Courchene, meanwhile, has said he didn’t discover his guns were missing from his safe until April 6, and he didn’t report it to the sheriff’s office until April 13. In a phone call this week, Courchene said he had not checked inside the safe before April 6.
At some point, Smith sent a text message to Schmid, saying someone named Chris needed his guns back, according to the report. Schmid understood that Chris was Smith’s boyfriend or husband, but he “did not know Chris’s last name or how to contact him,” the report states.
Schmid told Smith he would need some money back in exchange for the guns, but she wouldn’t say how much money she had. The two met, and she took a picture of the guns in the back of his vehicle, the report states.
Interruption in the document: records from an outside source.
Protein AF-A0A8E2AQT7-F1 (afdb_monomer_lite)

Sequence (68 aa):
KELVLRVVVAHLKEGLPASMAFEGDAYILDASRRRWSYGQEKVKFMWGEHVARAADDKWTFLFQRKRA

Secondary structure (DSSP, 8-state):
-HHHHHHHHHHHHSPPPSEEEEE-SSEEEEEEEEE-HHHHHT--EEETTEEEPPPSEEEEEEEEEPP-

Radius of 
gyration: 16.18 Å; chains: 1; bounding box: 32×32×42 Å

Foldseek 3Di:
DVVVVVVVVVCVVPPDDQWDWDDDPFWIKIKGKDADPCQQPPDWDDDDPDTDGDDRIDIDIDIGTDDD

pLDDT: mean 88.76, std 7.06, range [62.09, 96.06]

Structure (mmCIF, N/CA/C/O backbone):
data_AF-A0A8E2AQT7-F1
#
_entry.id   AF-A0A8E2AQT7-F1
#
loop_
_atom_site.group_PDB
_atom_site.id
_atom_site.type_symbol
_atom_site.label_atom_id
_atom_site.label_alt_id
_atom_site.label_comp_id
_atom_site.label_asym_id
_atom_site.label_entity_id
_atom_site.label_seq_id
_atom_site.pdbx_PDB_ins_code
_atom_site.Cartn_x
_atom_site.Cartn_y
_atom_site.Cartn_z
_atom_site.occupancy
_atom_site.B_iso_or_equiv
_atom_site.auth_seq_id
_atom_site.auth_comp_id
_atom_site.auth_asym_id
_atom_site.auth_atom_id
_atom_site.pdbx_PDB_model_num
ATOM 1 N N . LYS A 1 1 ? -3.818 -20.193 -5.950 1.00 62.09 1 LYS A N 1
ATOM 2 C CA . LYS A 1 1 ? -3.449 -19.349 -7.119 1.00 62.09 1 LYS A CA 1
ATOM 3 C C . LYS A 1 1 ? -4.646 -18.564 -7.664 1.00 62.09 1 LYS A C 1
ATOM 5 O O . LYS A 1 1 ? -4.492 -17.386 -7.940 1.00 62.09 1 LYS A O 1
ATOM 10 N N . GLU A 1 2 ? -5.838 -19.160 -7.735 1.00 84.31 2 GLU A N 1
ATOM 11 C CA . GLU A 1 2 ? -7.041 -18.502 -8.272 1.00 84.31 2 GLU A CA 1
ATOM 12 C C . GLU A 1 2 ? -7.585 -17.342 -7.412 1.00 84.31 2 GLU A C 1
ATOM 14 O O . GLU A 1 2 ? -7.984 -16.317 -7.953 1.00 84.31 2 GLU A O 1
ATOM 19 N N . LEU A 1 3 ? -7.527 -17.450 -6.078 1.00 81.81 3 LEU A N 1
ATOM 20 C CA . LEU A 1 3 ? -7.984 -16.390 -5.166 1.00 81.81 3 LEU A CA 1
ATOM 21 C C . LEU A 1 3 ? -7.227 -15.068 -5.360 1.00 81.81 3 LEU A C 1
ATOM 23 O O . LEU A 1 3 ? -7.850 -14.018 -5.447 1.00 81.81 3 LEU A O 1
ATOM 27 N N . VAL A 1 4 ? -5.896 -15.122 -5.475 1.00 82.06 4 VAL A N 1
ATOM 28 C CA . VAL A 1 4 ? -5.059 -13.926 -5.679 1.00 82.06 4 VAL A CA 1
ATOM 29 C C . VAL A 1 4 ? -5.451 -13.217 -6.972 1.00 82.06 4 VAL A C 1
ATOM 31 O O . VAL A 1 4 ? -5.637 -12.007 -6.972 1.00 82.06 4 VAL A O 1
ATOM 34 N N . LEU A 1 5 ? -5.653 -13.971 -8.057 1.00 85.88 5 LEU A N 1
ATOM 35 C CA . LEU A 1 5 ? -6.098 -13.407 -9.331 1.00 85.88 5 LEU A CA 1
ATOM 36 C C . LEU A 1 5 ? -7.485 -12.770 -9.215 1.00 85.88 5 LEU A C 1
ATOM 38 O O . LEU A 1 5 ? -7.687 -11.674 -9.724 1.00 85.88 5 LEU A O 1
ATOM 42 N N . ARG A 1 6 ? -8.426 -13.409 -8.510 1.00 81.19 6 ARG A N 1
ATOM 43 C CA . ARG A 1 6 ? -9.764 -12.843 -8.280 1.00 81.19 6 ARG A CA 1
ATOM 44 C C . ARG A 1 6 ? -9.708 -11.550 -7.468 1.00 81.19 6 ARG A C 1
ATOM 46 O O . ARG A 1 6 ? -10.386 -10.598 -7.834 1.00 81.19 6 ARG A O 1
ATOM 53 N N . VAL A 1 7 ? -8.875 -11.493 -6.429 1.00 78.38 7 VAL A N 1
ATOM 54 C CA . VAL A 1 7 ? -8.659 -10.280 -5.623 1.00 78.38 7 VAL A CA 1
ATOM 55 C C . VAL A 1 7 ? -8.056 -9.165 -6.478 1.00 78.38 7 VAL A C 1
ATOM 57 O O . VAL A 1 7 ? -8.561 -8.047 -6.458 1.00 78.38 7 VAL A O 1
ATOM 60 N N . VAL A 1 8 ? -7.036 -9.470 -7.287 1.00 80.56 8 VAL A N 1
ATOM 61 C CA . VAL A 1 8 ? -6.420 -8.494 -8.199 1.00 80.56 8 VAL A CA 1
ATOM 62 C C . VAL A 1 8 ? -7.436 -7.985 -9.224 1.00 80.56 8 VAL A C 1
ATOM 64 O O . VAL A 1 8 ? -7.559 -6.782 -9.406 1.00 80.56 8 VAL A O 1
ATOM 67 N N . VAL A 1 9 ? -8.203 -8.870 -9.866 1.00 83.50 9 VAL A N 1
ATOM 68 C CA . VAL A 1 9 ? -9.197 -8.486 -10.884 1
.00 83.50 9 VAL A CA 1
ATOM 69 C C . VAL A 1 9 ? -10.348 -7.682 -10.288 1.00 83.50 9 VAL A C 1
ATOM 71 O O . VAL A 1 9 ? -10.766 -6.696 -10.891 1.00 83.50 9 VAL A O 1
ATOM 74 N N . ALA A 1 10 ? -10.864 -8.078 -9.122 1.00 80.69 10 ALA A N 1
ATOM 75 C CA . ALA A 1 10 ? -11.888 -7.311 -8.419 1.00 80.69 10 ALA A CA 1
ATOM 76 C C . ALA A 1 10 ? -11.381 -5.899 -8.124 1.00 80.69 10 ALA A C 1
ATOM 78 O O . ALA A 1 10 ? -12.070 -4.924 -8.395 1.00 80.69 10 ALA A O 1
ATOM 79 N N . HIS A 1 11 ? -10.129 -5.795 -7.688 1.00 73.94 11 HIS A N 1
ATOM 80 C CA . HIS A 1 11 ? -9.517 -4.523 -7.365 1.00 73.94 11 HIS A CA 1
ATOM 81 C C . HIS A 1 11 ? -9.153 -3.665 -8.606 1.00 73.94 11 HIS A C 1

Smith, however, did not attempt to buy back the guns. “Alayna said she was going to check with the bank,” the report states. “Steve waited at the bank for two hours and Alayna never returned.”
That encounter coincides with one previously described in court records. Courchene told the sheriff’s office that Smith had met with an unnamed man in his 40s or 50s, and he had given her a photo of the guns in the back of an SUV. Courchene also said he had given Smith two payments totaling $1,250, which she was supposed to pass along to the unnamed man in exchange for the guns.
In Courchene’s recounting, Smith claimed the unnamed man worried he was being set up during those meetings and then disappeared, having returned only one pistol and the keys to the safe.
In previous interviews with The Spokesman-Review, Courchene said he’d had a hunch about the identity of the man Smith was meeting with, but he declined to give a name. In a phone call Thursday, Courchene said that hunch had been wrong. He said he had never met Schmid before last week, when Schmid returned the guns.
Courchene said he believed that Schmid had been a friend of Smith’s father. Schmid declined to comment Thursday. Detective Bitton did not respond to two messages seeking comment this week.
Smith was arrested May 8 at a cabin in Northport, which she was renting with a credit card she had stolen from Courchene. She pleaded guilty Jan. 7 to three counts of theft, four counts of trafficking in stolen property, two counts of drug possession and 13 counts of identity theft. Prosecutors say her plea deal prevents them from charging her in connection with the stolen guns.
It’s unclear what she did with Schmid’s $7,000 and Courchene’s $1,250.
One of Courchene’s guns apparently remains unaccounted for, as 29 were initially reported stolen and he retrieved only one in April.
Said Courchene, “It may have been a miscount.”